The annual event raises funds for the Northern Initiative for Social Action (NISA) and the Mood Disorders Society of Canada.

Sudbury MPP Jamie West had many in the crowd moved as he told a story about his own personal struggles with mental health and how it was family who helped recognize there was an issue that had to be addressed.

"I want to congratulate each and every one of you who are here today because you are a lighthouse for people in the dark, he said.

“You are somebody they can reach out to, to have a conversation."

The city’s Ward 5 councillor Mike Parent told CTV News it was a great turnout.

“It shows the level of community support for something like mental health, illness and depression," said Parent.

"Coming out of the pandemic, we know this is an issue in all communities so I'm really pleased to see the turnout and the support for this."

Sudbury has become one of the top markets for the 'Defeat Depression' campaign with almost half the funds raised in the city making up what they raise on the national level.

"Fundraising is nice and it's a good fundraiser but really, to see 350 and that's my estimation, 250 people walking around here and being okay with saying 'hey mental health is here and it's not something to be ashamed of' is amazing," said NISA Executive Director Martin Boucher.

"I've had the pleasure of hearing stories through my tenure here with NISA and I've had stories from all walks of life, all ages and we all know someone or are affected ourselves with mental health," said event organizer Lindsey Chamberland.

Shirley Rajotte is the peer coordinator for the NISA Older Adult Peer Support Program. She came out, all decked out in her NISA gear and made sure to get herself a seat in the front row.
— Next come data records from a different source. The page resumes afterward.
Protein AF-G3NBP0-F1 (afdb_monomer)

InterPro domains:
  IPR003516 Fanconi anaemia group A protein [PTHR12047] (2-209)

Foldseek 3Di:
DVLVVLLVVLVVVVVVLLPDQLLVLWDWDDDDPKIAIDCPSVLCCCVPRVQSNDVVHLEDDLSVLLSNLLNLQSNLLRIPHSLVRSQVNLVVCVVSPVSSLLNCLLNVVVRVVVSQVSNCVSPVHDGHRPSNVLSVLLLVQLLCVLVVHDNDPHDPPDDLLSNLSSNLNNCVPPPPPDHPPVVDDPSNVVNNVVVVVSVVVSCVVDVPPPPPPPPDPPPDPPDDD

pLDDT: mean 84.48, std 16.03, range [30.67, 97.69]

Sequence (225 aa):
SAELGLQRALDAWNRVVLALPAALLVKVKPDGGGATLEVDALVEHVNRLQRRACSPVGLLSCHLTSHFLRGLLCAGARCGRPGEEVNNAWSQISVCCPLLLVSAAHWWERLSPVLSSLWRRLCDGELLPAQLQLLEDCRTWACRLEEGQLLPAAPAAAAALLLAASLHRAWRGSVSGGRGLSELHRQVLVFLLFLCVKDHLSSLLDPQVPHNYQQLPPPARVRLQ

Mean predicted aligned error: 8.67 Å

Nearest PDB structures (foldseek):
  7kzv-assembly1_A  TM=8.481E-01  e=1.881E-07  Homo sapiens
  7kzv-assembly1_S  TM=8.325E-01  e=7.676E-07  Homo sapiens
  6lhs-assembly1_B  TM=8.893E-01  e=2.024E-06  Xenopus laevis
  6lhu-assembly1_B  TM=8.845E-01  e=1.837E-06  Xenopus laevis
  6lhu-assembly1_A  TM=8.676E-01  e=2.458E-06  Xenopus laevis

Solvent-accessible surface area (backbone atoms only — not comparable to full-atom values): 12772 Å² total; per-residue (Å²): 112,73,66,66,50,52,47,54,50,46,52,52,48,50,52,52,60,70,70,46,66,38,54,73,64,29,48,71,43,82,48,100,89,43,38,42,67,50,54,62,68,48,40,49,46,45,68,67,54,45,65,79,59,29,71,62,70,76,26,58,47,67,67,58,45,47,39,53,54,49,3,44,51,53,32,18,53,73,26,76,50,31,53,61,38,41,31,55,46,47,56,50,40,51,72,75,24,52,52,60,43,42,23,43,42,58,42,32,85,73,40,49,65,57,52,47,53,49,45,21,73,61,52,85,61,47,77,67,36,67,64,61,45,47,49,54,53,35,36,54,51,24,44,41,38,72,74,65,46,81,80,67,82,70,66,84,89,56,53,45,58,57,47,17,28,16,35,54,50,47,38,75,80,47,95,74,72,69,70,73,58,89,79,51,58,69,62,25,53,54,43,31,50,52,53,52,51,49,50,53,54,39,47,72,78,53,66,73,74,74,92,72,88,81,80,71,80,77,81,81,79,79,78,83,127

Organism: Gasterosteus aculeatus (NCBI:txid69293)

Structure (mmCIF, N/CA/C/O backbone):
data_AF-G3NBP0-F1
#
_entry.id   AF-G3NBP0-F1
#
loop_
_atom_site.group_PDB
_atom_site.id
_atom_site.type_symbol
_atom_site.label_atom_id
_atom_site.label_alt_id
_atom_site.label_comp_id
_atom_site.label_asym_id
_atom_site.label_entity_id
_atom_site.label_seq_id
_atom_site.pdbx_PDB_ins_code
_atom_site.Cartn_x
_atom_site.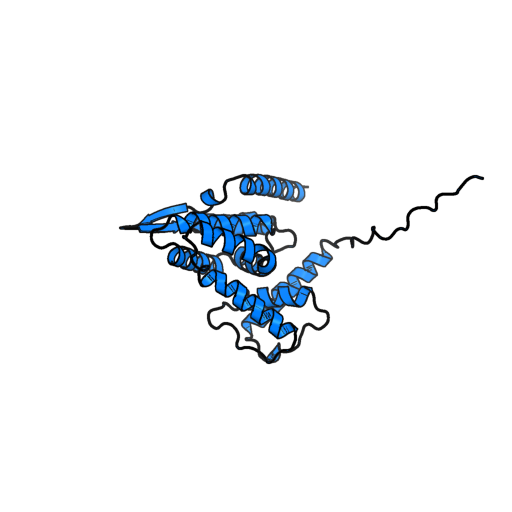Cartn_y
_atom_site.Cartn_z
_atom_site.occupancy
_atom_site.B_iso_or_equiv
_atom_site.auth_seq_id
_atom_site.auth_comp_id
_atom_site.auth_asym_id
_atom_site.auth_atom_id
_atom_site.pdbx_PDB_model_num
ATOM 1 N N . SER A 1 1 ? -12.022 7.394 -29.407 1.00 73.25 1 SER A N 1
ATOM 2 C CA . SER A 1 1 ? -11.343 6.117 -29.107 1.00 73.25 1 SER A CA 1
ATOM 3 C C . SER A 1 1 ? -11.847 5.584 -27.773 1.00 73.25 1 SER A C 1
ATOM 5 O O . SER A 1 1 ? -12.006 6.388 -26.859 1.00 73.25 1 SER A O 1
ATOM 7 N N . ALA A 1 2 ? -12.133 4.281 -27.674 1.00 78.81 2 ALA A N 1
ATOM 8 C CA . ALA A 1 2 ? -12.676 3.635 -26.472 1.00 78.81 2 ALA A CA 1
ATOM 9 C C . ALA A 1 2 ? -11.722 3.718 -25.263 1.00 78.81 2 ALA A C 1
ATOM 11 O O . ALA A 1 2 ? -12.175 3.939 -24.144 1.00 78.81 2 ALA A O 1
ATOM 12 N N . GLU A 1 3 ? -10.410 3.658 -25.508 1.00 78.56 3 GLU A N 1
ATOM 13 C CA . GLU A 1 3 ? -9.374 3.731 -24.468 1.00 78.56 3 GLU A CA 1
ATOM 14 C C . GLU A 1 3 ? -9.376 5.080 -23.730 1.00 78.56 3 GLU A C 1
ATOM 16 O O . GLU A 1 3 ? -9.430 5.143 -22.506 1.00 78.56 3 GLU A O 1
ATOM 21 N N . LEU A 1 4 ? -9.453 6.186 -24.477 1.00 79.88 4 LEU A N 1
ATOM 22 C CA . LEU A 1 4 ? -9.576 7.533 -23.903 1.00 79.88 4 LEU A CA 1
ATOM 23 C C . LEU A 1 4 ? -10.891 7.734 -23.134 1.00 79.88 4 LEU A C 1
ATOM 25 O O . LEU A 1 4 ? -10.972 8.598 -22.260 1.00 79.88 4 LEU A O 1
ATOM 29 N N . GLY A 1 5 ? -11.940 6.993 -23.501 1.00 83.69 5 GLY A N 1
ATOM 30 C CA . GLY A 1 5 ? -13.204 6.975 -22.767 1.00 83.69 5 GLY A CA 1
ATOM 31 C C . GLY A 1 5 ? -13.061 6.248 -21.431 1.00 83.69 5 GLY A C 1
ATOM 32 O O . GLY A 1 5 ? -13.496 6.767 -20.405 1.00 83.69 5 GLY A O 1
ATOM 33 N N . LEU A 1 6 ? -12.386 5.094 -21.436 1.00 82.19 6 LEU A N 1
ATOM 34 C CA . LEU A 1 6 ? -12.084 4.317 -20.237 1.00 82.19 6 LEU A CA 1
ATOM 35 C C . LEU A 1 6 ? -11.215 5.110 -19.252 1.00 82.19 6 LEU A C 1
ATOM 37 O O . LEU A 1 6 ? -11.566 5.193 -18.078 1.00 82.19 6 LEU A O 1
ATOM 41 N N . GLN A 1 7 ? -10.138 5.745 -19.717 1.00 81.00 7 GLN A N 1
ATOM 42 C CA . GLN A 1 7 ? -9.259 6.558 -18.866 1.00 81.00 7 GLN A CA 1
ATOM 43 C C . GLN A 1 7 ? -10.012 7.711 -18.193 1.00 81.00 7 GLN A C 1
ATOM 45 O O . GLN A 1 7 ? -9.948 7.868 -16.977 1.00 81.00 7 GLN A O 1
ATOM 50 N N . ARG A 1 8 ? -10.819 8.462 -18.956 1.00 84.69 8 ARG A N 1
ATOM 51 C CA . ARG A 1 8 ? -11.650 9.545 -18.402 1.00 84.69 8 ARG A CA 1
ATOM 52 C C . ARG A 1 8 ? -12.659 9.049 -17.373 1.00 84.69 8 ARG A C 1
ATOM 54 O O . ARG A 1 8 ? -12.874 9.715 -16.361 1.00 84.69 8 ARG A O 1
ATOM 61 N N . ALA A 1 9 ? -13.279 7.897 -17.623 1.00 85.56 9 ALA A N 1
ATOM 62 C CA . ALA A 1 9 ? -14.184 7.286 -16.661 1.00 85.56 9 ALA A CA 1
ATOM 63 C C . ALA A 1 9 ? -13.437 6.914 -15.371 1.00 85.56 9 ALA A C 1
ATOM 65 O O . ALA A 1 9 ? -13.900 7.250 -14.285 1.00 85.56 9 ALA A O 1
ATOM 66 N N . LEU A 1 10 ? -12.265 6.281 -15.478 1.00 83.62 10 LEU A N 1
ATOM 67 C CA . LEU A 1 10 ? -11.439 5.906 -14.328 1.00 83.62 10 LEU A CA 1
ATOM 68 C C . LEU A 1 10 ? -10.981 7.128 -13.519 1.00 83.62 10 LEU A C 1
ATOM 70 O O . LEU A 1 10 ? -11.047 7.099 -12.293 1.00 83.62 10 LEU A O 1
ATOM 74 N N . ASP A 1 11 ? -10.612 8.228 -14.173 1.00 84.88 11 ASP A N 1
ATOM 75 C CA . ASP A 1 11 ? -10.275 9.482 -13.492 1.00 84.88 11 ASP A CA 1
ATOM 76 C C . ASP A 1 11 ? -11.467 10.086 -12.746 1.00 84.88 11 ASP A C 1
ATOM 78 O O . ASP A 1 11 ? -11.321 10.563 -11.617 1.00 84.88 11 ASP A O 1
ATOM 82 N N . ALA A 1 12 ? -12.662 10.049 -13.343 1.00 87.06 12 ALA A N 1
ATOM 83 C CA . ALA A 1 12 ? -13.884 10.479 -12.671 1.00 87.06 12 ALA A CA 1
ATOM 84 C C . ALA A 1 12 ? -14.168 9.607 -11.436 1.00 87.06 12 ALA A C 1
ATOM 86 O O . ALA A 1 12 ? -14.424 10.139 -10.355 1.00 87.06 12 ALA A O 1
ATOM 87 N N . TRP A 1 13 ? -14.026 8.285 -11.557 1.00 85.94 13 TRP A N 1
ATOM 88 C CA . TRP A 1 13 ? -14.154 7.358 -10.430 1.00 85.94 13 TRP A CA 1
ATOM 89 C C . TRP A 1 13 ? -13.116 7.614 -9.341 1.00 85.94 13 TRP A C 1
ATOM 91 O O . TRP A 1 13 ? -13.463 7.611 -8.164 1.00 85.94 13 TRP A O 1
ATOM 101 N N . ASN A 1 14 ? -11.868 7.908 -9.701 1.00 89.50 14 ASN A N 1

Hundreds descended on Sudbury's Bell Park Saturday morning in a bid to 'defeat depression." The 10th Annual Defeat Depression Walk was held with funds being raised for the Northern Initiative for Social Action and the Mood Disorders Society of Canada. (Ian Campbell/CTV News Northern Ontario)"People are afraid to talk about their mental health because they're afraid there is something wrong with them, but there's not,” she said.

“There is nothing wrong with them,"

Participants said every little bit helps. Passersby, likely, no doubt felt the optimism from many of them that 'defeating depression' is possible.

"Sometimes we have good mental health, sometimes we have poor mental health and it's a really important cause to raise money for," said participant Karen Henze.

Officials said the goal here, if anything, is to show people 'it's okay, not to be okay;' adding one in two adults will have experienced some sort of mental health challenge at some point in their lifetime.